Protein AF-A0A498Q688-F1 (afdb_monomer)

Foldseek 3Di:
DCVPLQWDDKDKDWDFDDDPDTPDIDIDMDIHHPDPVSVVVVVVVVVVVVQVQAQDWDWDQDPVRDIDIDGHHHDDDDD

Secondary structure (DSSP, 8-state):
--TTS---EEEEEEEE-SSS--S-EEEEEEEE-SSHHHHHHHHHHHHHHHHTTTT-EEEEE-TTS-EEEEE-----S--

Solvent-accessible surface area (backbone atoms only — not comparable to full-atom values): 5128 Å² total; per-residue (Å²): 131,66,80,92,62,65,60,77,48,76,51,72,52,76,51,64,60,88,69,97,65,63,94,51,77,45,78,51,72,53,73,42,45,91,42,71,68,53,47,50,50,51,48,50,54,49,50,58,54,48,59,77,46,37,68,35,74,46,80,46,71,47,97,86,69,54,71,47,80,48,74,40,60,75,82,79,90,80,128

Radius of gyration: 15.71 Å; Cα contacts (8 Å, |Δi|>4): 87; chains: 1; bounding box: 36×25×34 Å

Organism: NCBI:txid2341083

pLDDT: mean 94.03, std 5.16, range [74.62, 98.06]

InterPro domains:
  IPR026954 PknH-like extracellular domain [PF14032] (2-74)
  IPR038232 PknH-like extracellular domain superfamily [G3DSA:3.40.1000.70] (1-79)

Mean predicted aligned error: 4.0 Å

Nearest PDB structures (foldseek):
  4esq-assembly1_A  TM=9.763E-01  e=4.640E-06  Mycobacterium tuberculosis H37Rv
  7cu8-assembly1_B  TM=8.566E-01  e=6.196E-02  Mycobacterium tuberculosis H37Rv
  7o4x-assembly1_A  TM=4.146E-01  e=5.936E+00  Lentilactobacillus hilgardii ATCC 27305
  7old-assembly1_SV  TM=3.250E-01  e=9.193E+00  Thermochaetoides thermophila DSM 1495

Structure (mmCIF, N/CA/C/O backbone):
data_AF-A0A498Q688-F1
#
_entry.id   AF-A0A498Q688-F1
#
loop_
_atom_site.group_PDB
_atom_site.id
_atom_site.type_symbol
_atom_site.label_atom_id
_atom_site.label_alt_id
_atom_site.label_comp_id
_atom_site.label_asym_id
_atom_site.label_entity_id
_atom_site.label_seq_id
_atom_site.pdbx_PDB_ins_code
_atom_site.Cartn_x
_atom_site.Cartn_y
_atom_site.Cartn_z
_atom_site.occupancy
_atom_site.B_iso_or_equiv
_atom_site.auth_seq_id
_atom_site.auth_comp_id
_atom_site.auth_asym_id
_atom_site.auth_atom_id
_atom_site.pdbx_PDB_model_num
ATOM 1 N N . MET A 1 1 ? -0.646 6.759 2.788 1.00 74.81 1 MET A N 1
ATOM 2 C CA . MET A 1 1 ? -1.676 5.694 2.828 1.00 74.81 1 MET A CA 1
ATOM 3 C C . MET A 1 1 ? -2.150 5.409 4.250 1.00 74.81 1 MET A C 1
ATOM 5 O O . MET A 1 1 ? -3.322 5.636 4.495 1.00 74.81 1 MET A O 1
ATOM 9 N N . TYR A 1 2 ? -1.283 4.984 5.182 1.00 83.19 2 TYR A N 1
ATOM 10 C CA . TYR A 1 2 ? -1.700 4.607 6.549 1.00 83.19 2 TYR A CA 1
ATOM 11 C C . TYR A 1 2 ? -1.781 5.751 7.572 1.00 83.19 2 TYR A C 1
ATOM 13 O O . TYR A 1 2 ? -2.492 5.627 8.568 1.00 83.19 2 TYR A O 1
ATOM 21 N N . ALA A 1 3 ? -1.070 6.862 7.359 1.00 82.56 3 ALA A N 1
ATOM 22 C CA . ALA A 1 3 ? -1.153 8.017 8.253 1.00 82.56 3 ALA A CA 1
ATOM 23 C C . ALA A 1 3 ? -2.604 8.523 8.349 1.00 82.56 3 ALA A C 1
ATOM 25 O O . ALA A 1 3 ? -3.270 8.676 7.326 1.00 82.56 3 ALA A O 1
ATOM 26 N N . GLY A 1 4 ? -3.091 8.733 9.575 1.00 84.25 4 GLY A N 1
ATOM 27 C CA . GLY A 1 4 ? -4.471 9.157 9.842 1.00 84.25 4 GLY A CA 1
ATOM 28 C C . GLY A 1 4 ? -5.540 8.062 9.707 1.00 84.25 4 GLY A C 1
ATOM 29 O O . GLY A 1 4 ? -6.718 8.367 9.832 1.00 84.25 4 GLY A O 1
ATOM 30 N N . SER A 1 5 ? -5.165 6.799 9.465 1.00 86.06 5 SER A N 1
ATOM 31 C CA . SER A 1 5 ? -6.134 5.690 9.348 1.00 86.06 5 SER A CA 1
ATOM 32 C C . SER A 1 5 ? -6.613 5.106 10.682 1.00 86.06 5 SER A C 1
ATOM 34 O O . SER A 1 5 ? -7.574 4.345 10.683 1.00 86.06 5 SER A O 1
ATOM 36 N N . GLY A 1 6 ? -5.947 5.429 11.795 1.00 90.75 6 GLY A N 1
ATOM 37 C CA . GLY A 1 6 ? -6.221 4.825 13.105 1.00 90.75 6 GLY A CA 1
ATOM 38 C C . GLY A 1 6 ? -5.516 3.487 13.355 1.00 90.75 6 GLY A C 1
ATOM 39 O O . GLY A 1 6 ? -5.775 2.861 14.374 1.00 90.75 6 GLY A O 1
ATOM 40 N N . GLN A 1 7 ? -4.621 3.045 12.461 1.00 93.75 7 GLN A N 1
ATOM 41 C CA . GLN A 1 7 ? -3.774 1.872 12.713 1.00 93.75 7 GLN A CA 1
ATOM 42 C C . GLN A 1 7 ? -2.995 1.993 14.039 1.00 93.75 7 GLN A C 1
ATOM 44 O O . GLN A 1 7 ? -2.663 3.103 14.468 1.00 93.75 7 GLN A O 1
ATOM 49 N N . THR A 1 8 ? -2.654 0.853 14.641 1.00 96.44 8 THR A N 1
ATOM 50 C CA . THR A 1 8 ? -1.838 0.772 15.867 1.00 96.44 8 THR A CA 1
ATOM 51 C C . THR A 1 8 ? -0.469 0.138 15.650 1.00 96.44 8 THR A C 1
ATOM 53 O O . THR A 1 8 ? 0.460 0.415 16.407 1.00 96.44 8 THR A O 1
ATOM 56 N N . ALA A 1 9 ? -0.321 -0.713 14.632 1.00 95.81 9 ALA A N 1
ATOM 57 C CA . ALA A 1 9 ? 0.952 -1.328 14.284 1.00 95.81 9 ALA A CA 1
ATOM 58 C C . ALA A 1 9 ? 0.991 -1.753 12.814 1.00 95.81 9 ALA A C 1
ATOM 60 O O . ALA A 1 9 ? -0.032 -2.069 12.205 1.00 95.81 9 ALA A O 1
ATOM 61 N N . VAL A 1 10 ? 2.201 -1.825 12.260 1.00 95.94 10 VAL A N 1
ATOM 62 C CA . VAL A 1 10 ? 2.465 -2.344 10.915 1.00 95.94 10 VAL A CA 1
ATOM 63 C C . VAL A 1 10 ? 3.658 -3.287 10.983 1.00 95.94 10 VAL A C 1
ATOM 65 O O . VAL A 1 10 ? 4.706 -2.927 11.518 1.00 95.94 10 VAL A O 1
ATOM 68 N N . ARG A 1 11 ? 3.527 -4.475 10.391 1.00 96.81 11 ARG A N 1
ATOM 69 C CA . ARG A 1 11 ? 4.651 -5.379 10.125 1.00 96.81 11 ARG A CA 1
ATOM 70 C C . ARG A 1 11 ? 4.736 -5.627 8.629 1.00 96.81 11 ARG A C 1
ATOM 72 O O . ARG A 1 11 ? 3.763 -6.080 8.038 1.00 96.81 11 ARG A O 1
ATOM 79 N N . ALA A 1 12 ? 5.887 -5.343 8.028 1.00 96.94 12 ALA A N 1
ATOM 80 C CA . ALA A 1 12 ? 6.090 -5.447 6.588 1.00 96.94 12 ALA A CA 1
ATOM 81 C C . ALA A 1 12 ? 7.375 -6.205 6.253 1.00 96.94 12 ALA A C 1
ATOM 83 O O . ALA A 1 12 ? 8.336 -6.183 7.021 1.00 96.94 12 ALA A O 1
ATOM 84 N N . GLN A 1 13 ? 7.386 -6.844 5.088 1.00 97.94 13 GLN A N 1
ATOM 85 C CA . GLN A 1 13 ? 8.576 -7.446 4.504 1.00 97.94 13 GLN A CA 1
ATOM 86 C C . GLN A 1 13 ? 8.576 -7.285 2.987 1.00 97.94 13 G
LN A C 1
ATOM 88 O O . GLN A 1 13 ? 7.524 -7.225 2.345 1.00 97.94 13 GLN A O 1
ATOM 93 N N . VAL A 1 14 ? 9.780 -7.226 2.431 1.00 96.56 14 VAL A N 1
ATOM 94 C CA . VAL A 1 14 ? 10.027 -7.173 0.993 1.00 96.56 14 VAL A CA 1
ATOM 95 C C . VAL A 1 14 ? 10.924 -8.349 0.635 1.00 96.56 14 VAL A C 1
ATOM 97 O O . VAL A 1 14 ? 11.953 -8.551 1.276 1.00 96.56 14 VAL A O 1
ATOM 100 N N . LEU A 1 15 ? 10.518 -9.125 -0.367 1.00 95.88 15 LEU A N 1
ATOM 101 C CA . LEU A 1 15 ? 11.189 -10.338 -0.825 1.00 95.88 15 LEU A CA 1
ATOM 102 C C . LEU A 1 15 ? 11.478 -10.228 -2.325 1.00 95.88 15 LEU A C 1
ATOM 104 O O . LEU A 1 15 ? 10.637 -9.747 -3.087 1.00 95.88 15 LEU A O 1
****************
▶ PROBLEM TO SOLVE: Take the stretch of lines above from the one containing "ATOM 80 C CA" through the one containing "ATOM 93 N N" and repeat it exactly, adding no other line.

▶ EXPECTED OUTPUT:
ATOM 80 C CA . ALA A 1 12 ? 6.090 -5.447 6.588 1.00 96.94 12 ALA A CA 1
ATOM 81 C C . ALA A 1 12 ? 7.375 -6.205 6.253 1.00 96.94 12 ALA A C 1
ATOM 83 O O . ALA A 1 12 ? 8.336 -6.183 7.021 1.00 96.94 12 ALA A O 1
ATOM 84 N N . GLN A 1 13 ? 7.386 -6.844 5.088 1.00 97.94 13 GLN A N 1
ATOM 85 C CA . GLN A 1 13 ? 8.576 -7.446 4.504 1.00 97.94 13 GLN A CA 1
ATOM 86 C C . GLN A 1 13 ? 8.576 -7.285 2.987 1.00 97.94 13 G
LN A C 1
ATOM 88 O O . GLN A 1 13 ? 7.524 -7.225 2.345 1.00 97.94 13 GLN A O 1
ATOM 93 N N . VAL A 1 14 ? 9.780 -7.226 2.431 1.00 96.56 14 VAL A N 1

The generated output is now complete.